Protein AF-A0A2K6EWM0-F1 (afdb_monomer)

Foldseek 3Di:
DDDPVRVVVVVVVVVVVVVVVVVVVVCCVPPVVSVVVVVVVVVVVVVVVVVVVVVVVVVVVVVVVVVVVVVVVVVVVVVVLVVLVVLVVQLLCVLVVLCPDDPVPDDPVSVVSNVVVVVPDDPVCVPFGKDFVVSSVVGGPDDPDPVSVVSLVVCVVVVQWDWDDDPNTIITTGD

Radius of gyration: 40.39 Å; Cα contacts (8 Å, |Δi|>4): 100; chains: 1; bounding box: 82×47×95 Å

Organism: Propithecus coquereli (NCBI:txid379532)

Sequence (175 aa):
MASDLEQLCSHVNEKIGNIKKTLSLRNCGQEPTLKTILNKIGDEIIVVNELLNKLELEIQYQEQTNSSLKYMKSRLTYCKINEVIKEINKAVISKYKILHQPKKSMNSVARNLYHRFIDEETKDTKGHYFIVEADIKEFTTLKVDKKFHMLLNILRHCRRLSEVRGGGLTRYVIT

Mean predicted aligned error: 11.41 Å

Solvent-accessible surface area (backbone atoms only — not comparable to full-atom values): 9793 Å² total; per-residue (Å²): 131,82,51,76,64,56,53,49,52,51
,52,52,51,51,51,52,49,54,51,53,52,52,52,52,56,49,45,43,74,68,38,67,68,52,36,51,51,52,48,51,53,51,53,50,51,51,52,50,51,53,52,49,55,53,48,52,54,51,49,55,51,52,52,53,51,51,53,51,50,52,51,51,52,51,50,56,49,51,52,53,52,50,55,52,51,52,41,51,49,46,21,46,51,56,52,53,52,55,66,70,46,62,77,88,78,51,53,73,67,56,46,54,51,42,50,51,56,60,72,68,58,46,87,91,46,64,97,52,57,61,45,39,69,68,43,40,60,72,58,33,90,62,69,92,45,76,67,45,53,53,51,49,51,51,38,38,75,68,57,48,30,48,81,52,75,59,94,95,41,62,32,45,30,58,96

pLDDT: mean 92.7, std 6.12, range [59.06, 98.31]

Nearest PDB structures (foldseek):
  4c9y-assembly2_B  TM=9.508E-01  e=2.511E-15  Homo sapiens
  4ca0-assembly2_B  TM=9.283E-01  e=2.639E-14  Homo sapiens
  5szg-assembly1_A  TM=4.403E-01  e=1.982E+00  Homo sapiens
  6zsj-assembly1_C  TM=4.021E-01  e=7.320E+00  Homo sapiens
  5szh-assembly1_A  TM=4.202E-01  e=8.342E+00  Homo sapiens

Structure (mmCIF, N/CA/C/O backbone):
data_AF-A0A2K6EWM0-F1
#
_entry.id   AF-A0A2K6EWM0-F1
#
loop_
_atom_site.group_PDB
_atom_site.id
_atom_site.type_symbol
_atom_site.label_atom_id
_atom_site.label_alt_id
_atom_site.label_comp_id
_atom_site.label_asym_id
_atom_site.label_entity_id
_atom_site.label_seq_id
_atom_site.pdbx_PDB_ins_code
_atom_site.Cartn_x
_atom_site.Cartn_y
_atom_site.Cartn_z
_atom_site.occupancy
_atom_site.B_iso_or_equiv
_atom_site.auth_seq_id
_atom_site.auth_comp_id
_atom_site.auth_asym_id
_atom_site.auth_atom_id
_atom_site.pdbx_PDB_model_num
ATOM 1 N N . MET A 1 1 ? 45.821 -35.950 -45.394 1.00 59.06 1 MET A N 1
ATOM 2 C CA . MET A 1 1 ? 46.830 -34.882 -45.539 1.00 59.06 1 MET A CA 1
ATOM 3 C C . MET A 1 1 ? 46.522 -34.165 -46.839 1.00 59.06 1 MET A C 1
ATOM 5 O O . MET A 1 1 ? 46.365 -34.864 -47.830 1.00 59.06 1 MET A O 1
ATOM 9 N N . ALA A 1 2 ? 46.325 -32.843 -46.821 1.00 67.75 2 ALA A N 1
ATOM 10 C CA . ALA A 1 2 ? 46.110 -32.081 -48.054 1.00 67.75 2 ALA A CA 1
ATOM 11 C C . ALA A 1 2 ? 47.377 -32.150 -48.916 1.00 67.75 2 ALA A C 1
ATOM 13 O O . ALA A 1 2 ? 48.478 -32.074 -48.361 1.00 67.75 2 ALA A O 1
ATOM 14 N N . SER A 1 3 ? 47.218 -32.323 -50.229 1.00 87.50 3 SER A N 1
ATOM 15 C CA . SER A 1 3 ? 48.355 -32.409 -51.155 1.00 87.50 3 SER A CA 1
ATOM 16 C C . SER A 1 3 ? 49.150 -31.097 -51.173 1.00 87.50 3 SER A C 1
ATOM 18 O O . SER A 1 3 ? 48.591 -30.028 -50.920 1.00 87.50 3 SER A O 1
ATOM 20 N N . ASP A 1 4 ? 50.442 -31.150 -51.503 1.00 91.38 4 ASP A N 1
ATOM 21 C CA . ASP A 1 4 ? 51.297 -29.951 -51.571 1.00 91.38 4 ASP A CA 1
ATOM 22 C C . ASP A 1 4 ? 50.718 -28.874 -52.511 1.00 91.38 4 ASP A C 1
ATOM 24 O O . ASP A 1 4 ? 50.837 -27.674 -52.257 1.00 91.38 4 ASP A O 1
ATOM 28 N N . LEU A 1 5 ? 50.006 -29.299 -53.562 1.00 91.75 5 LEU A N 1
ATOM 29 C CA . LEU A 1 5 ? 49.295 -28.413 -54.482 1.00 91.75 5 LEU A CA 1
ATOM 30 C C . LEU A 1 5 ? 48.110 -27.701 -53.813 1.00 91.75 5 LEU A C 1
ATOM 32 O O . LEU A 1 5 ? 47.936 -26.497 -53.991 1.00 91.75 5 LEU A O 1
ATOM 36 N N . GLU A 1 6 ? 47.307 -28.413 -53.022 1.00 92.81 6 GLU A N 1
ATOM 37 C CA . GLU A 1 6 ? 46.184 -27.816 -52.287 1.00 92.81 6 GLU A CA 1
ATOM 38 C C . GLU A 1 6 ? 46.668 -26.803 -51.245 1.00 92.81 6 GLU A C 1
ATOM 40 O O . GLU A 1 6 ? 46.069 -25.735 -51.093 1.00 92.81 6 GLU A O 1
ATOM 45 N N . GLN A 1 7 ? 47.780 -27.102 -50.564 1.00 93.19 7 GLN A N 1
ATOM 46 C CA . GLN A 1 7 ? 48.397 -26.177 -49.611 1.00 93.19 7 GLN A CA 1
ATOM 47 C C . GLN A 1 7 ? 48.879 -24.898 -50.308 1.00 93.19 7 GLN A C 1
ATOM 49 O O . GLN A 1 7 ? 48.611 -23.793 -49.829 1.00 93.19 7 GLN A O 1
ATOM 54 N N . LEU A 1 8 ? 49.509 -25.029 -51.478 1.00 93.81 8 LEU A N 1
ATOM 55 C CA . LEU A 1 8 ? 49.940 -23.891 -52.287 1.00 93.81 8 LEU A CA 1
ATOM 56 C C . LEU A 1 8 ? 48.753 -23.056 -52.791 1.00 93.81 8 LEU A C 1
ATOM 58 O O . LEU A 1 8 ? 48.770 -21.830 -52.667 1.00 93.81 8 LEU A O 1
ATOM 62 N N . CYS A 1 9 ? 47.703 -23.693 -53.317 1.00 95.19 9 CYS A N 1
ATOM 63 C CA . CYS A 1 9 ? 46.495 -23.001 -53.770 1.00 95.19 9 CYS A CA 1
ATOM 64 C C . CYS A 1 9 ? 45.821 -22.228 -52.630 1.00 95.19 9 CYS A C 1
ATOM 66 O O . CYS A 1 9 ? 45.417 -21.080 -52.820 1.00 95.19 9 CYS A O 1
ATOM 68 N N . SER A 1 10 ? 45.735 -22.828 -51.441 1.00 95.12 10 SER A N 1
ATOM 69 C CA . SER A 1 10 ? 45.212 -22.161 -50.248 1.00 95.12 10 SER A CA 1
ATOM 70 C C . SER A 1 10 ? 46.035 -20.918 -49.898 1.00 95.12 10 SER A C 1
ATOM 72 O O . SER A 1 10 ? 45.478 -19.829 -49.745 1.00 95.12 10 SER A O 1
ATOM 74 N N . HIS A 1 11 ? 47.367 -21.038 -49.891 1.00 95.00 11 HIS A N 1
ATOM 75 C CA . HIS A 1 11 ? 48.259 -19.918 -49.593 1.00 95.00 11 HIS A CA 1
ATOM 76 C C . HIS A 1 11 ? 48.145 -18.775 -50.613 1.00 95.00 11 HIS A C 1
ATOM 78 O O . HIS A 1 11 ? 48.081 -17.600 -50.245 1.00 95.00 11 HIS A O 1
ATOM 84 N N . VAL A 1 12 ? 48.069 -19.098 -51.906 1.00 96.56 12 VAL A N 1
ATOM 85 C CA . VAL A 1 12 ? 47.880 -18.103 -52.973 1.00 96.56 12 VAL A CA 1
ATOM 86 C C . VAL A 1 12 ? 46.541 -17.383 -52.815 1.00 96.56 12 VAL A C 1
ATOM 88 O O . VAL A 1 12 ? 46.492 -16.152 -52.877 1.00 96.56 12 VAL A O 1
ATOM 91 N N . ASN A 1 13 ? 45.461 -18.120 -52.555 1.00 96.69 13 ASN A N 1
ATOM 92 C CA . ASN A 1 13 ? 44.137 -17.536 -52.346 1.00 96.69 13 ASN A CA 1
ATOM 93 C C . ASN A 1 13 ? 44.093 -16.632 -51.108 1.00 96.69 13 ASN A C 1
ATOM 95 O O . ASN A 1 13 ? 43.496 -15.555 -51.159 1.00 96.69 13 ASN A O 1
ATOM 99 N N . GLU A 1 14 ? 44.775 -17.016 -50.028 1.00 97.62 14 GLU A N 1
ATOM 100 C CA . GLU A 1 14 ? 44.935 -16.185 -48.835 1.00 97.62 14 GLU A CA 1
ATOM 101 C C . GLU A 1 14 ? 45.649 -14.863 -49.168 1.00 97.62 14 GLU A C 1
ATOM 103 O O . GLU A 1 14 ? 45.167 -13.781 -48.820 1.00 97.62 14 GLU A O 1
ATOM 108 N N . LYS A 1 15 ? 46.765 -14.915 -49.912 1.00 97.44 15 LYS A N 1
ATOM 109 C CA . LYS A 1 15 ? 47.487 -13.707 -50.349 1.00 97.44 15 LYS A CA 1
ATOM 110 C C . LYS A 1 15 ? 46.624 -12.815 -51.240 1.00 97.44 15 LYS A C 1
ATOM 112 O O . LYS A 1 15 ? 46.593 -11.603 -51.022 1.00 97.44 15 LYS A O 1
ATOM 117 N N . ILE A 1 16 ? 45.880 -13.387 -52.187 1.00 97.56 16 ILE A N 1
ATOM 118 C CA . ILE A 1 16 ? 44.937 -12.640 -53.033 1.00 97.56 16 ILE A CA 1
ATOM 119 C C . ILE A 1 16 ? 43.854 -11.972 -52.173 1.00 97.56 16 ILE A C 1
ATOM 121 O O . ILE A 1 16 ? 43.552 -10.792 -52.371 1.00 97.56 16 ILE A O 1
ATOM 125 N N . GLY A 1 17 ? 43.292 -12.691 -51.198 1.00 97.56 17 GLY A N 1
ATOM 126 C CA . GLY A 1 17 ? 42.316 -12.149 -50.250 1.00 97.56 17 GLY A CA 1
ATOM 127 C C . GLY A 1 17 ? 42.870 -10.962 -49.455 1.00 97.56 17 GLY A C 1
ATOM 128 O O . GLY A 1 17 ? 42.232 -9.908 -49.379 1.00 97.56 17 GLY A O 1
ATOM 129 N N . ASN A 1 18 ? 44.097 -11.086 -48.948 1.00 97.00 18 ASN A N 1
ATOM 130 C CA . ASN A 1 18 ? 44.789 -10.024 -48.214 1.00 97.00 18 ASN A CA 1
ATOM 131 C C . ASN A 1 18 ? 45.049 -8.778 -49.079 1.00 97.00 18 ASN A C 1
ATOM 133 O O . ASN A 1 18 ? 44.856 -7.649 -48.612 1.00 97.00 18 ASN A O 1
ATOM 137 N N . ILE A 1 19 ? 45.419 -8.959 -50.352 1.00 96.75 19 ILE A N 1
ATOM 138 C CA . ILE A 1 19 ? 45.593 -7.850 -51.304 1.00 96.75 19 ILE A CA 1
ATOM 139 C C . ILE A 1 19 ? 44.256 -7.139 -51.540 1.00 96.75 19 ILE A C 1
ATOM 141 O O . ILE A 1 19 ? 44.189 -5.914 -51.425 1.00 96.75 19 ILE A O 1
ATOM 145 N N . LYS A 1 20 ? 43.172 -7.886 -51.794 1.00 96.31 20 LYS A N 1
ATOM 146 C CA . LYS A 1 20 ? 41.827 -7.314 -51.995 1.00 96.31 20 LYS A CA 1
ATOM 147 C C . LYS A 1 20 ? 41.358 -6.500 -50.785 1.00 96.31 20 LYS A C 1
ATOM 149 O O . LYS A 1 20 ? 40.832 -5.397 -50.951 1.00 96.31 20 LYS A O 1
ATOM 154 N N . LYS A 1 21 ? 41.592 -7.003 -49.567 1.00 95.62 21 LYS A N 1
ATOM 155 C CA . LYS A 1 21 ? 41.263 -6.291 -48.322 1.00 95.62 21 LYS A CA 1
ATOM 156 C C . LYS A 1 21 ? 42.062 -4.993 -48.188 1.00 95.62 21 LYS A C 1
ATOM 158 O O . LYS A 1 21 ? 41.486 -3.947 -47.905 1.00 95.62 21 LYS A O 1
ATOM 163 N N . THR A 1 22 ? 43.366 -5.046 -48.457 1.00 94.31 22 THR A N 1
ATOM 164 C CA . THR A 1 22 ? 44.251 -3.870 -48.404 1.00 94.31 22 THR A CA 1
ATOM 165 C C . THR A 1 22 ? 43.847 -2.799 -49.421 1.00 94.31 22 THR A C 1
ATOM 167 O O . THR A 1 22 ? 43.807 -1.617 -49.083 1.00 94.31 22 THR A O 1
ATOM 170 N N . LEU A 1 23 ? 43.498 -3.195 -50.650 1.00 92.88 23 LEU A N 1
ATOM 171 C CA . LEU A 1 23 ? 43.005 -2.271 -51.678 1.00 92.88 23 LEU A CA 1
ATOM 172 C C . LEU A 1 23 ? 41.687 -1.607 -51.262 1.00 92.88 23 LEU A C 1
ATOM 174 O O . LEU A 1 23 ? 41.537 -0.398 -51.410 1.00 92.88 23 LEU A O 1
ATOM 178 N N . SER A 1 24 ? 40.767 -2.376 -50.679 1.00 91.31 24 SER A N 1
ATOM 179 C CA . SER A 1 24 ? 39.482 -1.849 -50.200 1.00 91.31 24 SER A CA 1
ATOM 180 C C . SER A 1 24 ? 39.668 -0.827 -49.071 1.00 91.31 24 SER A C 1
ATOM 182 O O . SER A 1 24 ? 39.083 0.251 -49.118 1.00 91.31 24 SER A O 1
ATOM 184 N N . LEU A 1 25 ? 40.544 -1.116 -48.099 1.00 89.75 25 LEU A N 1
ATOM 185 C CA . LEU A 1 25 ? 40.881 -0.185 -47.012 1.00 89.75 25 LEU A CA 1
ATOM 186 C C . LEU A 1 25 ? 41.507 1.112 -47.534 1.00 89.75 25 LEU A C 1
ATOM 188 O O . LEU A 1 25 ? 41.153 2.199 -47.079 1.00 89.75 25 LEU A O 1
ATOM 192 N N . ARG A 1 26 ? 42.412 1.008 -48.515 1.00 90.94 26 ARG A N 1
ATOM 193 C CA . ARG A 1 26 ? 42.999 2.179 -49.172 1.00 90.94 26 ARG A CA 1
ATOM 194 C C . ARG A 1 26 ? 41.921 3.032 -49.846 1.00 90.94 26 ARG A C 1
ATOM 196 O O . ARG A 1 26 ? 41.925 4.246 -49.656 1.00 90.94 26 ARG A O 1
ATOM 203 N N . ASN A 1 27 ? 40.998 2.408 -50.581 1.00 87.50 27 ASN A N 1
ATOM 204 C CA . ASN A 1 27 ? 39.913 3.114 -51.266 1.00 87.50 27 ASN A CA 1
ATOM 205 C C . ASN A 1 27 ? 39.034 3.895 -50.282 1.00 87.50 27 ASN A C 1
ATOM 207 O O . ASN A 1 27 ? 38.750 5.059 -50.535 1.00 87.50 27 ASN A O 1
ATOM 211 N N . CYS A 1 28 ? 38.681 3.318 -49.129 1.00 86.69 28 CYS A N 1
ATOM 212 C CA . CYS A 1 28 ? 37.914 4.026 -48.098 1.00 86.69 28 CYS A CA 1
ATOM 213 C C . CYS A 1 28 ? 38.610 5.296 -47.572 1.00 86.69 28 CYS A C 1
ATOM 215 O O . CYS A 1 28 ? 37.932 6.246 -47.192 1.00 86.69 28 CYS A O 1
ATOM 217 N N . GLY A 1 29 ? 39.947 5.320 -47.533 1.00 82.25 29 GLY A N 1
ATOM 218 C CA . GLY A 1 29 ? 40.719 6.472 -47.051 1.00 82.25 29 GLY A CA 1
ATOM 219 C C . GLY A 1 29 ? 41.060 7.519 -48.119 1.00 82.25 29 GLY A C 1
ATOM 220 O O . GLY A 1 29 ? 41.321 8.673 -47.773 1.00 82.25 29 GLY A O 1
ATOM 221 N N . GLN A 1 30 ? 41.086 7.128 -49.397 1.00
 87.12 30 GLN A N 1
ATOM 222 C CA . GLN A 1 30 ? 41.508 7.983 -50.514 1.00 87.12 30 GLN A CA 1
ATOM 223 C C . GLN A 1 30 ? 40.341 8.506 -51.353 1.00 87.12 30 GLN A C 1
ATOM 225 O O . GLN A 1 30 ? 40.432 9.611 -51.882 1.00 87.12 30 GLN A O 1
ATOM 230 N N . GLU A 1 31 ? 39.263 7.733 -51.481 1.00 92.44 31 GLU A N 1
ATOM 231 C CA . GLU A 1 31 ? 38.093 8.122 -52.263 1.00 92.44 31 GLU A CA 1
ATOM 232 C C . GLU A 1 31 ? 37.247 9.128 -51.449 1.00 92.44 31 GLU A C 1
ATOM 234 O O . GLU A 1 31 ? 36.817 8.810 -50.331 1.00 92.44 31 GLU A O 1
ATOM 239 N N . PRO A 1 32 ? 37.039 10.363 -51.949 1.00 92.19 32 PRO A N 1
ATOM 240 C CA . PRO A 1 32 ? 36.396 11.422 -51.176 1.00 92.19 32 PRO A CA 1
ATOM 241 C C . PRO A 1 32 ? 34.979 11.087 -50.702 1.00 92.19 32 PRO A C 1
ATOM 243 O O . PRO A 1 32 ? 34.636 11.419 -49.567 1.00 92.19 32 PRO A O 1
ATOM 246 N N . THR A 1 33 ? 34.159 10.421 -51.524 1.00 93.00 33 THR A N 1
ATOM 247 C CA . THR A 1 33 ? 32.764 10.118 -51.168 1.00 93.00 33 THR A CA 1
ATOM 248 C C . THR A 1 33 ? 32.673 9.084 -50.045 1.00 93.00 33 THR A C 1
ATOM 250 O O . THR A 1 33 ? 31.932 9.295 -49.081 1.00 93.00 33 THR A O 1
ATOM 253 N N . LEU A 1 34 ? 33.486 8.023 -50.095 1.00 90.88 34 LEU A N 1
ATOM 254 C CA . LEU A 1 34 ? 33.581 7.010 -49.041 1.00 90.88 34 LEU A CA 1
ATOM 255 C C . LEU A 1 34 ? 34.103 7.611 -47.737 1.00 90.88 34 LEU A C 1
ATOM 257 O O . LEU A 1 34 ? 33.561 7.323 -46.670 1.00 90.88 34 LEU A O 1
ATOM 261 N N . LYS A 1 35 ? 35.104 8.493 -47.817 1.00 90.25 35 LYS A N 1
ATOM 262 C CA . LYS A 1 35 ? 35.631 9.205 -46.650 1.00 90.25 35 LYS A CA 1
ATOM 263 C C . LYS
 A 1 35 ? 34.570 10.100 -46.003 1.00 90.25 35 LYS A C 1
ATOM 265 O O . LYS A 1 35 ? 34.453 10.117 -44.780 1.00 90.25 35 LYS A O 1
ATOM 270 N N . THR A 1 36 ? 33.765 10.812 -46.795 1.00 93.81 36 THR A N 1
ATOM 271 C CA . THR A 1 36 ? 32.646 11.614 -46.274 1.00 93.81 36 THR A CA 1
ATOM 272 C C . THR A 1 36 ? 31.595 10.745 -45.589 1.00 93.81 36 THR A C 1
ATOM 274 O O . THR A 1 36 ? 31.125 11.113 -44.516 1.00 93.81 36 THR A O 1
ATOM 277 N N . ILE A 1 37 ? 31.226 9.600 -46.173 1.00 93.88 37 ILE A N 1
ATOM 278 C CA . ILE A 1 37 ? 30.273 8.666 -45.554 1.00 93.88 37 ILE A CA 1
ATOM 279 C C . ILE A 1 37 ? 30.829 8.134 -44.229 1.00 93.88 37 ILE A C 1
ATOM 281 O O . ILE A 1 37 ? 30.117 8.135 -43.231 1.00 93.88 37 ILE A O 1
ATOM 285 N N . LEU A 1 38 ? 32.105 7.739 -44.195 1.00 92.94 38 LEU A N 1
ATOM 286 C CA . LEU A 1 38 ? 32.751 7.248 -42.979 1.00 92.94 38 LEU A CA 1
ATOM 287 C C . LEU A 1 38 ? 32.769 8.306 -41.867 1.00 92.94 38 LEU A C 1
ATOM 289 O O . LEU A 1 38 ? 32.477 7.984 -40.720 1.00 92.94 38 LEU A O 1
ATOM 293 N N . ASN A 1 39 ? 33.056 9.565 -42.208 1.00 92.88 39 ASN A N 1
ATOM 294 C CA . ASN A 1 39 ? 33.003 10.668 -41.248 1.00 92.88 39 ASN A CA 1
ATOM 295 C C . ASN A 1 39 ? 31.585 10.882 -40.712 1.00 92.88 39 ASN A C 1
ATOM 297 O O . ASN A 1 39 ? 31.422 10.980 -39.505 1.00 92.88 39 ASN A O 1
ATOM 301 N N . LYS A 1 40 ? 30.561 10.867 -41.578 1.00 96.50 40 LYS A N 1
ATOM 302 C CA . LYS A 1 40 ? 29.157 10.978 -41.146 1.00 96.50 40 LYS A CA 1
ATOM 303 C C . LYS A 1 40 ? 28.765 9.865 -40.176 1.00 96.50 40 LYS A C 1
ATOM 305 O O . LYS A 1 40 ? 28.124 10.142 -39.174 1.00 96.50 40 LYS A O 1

______________________________

== What you need to do ==
Copy the lines above exactly, beginning at the line that has "ATOM 147 C C" and stopping after the line that has "ATOM 179 C CA", and omit the rest.

== Task output ==
ATOM 147 C C . LYS A 1 20 ? 41.358 -6.500 -50.785 1.00 96.31 20 LYS A C 1
ATOM 149 O O . LYS A 1 20 ? 40.832 -5.397 -50.951 1.00 96.31 20 LYS A O 1
ATOM 154 N N . LYS A 1 21 ? 41.592 -7.003 -49.567 1.00 95.62 21 LYS A N 1
ATOM 155 C CA . LYS A 1 21 ? 41.263 -6.291 -48.322 1.00 95.62 21 LYS A CA 1
ATOM 156 C C . LYS A 1 21 ? 42.062 -4.993 -48.188 1.00 95.62 21 LYS A C 1
ATOM 158 O O . LYS A 1 21 ? 41.486 -3.947 -47.905 1.00 95.62 21 LYS A O 1
ATOM 163 N N . THR A 1 22 ? 43.366 -5.046 -48.457 1.00 94.31 22 THR A N 1
ATOM 164 C CA . THR A 1 22 ? 44.251 -3.870 -48.404 1.00 94.31 22 THR A CA 1
ATOM 165 C C . THR A 1 22 ? 43.847 -2.799 -49.421 1.00 94.31 22 THR A C 1
ATOM 167 O O . THR A 1 22 ? 43.807 -1.617 -49.083 1.00 94.31 22 THR A O 1
ATOM 170 N N . LEU A 1 23 ? 43.498 -3.195 -50.650 1.00 92.88 23 LEU A N 1
ATOM 171 C CA . LEU A 1 23 ? 43.005 -2.271 -51.678 1.00 92.88 23 LEU A CA 1
ATOM 172 C C . LEU A 1 23 ? 41.687 -1.607 -51.262 1.00 92.88 23 LEU A C 1
ATOM 174 O O . LEU A 1 23 ? 41.537 -0.398 -51.410 1.00 92.88 23 LEU A O 1
ATOM 178 N N . SER A 1 24 ? 40.767 -2.376 -50.679 1.00 91.31 24 SER A N 1
ATOM 179 C CA . SER A 1 24 ? 39.482 -1.849 -50.200 1.00 91.31 24 SER A CA 1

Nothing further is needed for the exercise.